GIORNO VII – Trondheim
Di Kristyna ho già parlato. Abita al quinto piano di una
palazzina rossa, nel quartiere studentesco. Ha una grande camera da
letto e una sala da pranzo in comune con altri tre inquilini.
Beh, questa è la versione ufficiale.
In realtà, lei è ospite del proprio ragazzo, ma lui è in
Repubblica Ceca. E il solo altro inquilino è, a sua volta, ospite di
un'amica (assente ingiustificata). Si chiama Jakob, ha solo
diciannove anni ed è arrivato in Norvegia dalla Slovacchia alla
ricerca di un lavoro estivo, prima di iniziare l'università.
Il suo coraggio mi sorprende. Lui ammette di essere stato
terrorizzato per gran parte del viaggio, e di esserlo tuttora.
Eppure, la mattina si sveglia presto, prende la bicicletta e pedala
fino al centro città, bussando alla porta di ogni ristorante del
porto.
Oggi è stato assunto da un ristorante italiano. Come cuoco. In un
ristorante italiano gestito da un russo – si sa che i russi sono
strani. Ciò che rende il ristorante italiano è l'aggiunta di
abbondante aceto balsamico sui panini. Insomma, ci credono davvero.
Mentre Jakob va a fare il suo giorno di prova (rinvigorito dai
miei pancakes), io, Domcha e Kristyna ci prepariamo ad una gita sulle
colline che sovrastano la città. La strada è asfaltata, larga e
frequentata da famiglie di salutisti. Conduce fino a un lago e una
grande baita in mezzo a una foresta. Lunghe chiacchierate in salita e
in discesa, tra i norvegesi intenti a godersi una domenica di sole.
Si gode di una bella vista sulla città, fino al mare. Kristyna ci
racconta aneddoti da vera guida turistica, e per fare pratica ripete
tutto anche in tedesco.
Torniamo a casa che è già passata da parecchio l'ora di pranzo.
Ciononostante, mangiamo con calma, facciamo il bucato e la spesa.
Siamo piacevolmente intontite dal repentino cambio di ritmo.
Non è solo l'avere a disposizione un bagno e un letto.
Questa Trondheim è come un'oasi.
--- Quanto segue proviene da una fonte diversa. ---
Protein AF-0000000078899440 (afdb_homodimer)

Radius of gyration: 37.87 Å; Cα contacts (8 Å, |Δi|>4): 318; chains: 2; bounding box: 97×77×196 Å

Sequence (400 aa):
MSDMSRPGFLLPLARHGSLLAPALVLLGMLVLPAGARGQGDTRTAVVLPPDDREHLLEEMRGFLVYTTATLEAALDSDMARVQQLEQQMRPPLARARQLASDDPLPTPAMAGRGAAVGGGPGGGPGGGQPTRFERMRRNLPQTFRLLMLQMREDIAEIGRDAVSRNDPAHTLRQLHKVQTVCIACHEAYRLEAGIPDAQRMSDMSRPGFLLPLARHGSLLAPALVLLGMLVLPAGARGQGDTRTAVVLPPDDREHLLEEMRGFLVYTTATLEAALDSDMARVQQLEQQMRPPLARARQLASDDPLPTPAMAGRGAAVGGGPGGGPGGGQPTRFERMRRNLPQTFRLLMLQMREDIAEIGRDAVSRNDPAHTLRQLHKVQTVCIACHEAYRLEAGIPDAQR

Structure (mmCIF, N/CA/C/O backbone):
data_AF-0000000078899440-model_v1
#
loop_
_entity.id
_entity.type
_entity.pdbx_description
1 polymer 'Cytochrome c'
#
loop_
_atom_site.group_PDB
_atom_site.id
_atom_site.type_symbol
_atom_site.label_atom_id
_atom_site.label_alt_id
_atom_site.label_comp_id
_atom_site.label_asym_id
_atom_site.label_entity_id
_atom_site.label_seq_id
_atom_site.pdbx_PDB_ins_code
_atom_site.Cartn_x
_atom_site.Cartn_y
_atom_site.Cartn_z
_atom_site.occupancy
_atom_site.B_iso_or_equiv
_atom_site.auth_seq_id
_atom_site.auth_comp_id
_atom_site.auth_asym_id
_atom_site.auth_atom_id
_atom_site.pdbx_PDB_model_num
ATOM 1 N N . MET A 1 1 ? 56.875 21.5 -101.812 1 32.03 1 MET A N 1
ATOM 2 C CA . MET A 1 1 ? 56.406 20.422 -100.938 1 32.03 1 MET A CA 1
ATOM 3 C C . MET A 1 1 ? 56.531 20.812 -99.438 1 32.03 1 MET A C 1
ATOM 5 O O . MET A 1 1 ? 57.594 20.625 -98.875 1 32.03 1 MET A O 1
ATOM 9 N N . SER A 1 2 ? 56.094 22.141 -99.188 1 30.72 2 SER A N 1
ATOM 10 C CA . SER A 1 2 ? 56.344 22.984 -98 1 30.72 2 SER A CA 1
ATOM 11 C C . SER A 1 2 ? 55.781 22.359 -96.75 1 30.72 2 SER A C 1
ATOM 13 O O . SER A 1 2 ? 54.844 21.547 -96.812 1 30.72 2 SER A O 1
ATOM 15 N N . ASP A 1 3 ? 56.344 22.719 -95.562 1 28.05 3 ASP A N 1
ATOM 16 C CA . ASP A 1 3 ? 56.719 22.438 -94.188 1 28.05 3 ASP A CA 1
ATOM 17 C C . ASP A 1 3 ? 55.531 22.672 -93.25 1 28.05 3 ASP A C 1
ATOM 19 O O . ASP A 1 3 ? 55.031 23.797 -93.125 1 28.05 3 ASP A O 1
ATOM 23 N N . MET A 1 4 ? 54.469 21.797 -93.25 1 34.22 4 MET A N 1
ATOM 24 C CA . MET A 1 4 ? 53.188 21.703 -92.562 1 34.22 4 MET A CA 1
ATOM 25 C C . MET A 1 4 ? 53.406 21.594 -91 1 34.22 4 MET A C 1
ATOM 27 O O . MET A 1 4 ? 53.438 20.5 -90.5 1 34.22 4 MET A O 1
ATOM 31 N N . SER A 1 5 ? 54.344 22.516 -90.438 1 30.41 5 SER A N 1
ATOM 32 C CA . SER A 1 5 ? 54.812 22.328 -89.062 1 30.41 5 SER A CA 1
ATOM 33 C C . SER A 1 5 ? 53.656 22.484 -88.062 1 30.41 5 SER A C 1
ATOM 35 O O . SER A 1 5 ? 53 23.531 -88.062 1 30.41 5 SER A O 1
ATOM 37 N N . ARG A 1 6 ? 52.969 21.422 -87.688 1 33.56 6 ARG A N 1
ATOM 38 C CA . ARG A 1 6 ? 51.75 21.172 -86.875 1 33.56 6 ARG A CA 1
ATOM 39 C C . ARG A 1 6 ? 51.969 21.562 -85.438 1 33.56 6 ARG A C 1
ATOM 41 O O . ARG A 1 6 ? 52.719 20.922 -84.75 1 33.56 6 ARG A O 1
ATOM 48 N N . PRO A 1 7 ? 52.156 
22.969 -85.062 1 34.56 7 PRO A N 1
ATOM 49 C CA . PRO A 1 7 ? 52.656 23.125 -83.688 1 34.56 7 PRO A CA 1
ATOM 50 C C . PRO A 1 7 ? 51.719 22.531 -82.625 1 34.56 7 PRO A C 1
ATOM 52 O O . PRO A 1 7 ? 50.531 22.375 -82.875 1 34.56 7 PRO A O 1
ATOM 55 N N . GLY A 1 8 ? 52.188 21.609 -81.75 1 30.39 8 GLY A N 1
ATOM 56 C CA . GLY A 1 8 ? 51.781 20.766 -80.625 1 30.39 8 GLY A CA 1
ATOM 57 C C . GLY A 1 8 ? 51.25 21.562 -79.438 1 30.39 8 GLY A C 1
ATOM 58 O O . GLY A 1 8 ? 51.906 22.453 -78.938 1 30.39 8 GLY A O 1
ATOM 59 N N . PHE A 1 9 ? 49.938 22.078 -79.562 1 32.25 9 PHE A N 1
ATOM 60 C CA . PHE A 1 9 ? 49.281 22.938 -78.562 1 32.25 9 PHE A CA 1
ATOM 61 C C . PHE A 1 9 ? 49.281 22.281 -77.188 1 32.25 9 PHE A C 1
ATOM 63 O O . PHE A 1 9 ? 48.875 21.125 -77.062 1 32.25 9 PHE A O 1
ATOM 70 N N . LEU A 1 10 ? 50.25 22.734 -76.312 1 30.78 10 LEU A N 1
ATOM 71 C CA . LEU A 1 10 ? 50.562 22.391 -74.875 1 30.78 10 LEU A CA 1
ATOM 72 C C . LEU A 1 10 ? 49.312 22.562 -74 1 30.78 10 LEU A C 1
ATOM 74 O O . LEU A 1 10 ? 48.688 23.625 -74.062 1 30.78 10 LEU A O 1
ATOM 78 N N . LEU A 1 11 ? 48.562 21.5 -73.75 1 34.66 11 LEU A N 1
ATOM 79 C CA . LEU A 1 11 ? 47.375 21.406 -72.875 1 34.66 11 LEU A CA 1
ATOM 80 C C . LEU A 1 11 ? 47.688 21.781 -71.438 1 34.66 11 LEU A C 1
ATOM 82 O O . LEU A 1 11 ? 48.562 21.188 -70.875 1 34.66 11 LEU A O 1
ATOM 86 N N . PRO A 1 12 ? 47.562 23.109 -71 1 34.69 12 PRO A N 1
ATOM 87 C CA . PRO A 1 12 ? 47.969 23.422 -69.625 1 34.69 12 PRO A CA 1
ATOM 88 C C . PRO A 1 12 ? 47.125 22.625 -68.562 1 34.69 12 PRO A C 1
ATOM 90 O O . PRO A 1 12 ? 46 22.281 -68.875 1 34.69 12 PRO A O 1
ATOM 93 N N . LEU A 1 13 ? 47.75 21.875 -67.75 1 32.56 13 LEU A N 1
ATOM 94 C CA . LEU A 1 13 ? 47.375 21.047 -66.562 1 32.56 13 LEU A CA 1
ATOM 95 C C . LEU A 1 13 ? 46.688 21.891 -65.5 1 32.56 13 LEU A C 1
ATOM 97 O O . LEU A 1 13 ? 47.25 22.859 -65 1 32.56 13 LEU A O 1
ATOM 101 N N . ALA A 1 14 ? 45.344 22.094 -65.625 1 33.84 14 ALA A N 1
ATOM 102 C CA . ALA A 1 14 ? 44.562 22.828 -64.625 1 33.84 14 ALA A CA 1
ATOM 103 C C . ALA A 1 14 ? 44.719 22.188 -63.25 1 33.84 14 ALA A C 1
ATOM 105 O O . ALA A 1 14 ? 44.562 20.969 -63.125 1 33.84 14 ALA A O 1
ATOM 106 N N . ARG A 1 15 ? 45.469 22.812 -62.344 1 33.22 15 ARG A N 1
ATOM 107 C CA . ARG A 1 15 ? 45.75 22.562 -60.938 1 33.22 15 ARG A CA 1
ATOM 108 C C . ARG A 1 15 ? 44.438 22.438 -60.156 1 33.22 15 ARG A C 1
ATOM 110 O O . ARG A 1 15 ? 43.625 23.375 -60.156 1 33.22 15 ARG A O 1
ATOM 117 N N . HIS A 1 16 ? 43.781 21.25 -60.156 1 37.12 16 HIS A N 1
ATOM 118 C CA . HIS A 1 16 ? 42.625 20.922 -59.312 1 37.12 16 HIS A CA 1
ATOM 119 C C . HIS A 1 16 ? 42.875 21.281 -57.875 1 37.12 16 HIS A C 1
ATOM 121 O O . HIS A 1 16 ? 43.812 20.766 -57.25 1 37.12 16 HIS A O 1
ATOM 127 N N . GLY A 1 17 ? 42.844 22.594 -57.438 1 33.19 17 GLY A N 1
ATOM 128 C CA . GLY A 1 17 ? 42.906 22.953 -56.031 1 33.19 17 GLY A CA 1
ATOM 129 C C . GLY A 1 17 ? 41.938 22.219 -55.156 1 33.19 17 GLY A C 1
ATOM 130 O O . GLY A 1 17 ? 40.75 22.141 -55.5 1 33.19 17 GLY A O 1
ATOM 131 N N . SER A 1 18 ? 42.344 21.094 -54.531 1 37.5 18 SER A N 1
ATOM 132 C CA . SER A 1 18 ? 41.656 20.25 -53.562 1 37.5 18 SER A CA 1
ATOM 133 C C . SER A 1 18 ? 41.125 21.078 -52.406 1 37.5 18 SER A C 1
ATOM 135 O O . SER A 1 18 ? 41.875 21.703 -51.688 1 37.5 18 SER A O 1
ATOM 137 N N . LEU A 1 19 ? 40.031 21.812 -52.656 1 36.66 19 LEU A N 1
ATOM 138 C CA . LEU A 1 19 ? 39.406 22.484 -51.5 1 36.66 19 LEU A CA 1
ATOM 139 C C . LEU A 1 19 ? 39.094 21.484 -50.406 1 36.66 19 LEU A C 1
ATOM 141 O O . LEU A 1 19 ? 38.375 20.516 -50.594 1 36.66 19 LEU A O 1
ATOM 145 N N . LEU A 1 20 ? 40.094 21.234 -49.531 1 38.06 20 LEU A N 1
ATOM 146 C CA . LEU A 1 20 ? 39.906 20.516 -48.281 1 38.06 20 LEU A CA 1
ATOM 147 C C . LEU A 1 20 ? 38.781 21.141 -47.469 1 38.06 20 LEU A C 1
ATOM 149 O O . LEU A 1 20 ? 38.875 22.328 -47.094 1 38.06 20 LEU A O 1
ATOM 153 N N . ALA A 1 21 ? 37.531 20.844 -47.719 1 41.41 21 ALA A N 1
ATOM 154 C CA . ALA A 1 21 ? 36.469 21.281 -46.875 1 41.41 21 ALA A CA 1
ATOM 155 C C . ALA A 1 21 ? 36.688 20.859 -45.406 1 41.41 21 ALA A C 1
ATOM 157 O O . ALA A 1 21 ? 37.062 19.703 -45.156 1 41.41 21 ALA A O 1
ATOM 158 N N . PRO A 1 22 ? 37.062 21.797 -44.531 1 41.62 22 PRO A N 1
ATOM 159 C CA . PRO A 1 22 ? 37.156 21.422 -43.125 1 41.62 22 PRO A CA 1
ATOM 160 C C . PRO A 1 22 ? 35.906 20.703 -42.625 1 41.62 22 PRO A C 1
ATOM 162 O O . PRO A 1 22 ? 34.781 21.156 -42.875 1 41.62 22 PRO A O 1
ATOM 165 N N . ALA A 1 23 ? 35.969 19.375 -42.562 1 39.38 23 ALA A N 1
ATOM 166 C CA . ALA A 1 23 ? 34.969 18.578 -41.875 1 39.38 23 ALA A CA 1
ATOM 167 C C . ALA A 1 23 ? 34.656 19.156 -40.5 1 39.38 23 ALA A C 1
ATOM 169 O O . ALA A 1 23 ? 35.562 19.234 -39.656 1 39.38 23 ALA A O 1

Siamo qui, in mezzo alla
nazione, a metà del viaggio. Finalmente abbiamo il tempo di tornare
con la mente a ciò che abbiamo visitato. Possiamo ricostruire ciò
che abbiamo provato, confrontando i nostri ricordi. Le nostre storie
iniziano ad accumularsi: Kristyna e Jakob ridono al momento giusto,
sgranano gli occhi, ci seguono passo dopo passo. Ascoltano,
raccontano a loro volta.
Siamo nel mezzo: il nodo di un intreccio di storie. Ovunque
andiamo, germogliano racconti.
L'abitazione dista mezz'ora a piedi dal centro: in discesa, non
pesano affatto.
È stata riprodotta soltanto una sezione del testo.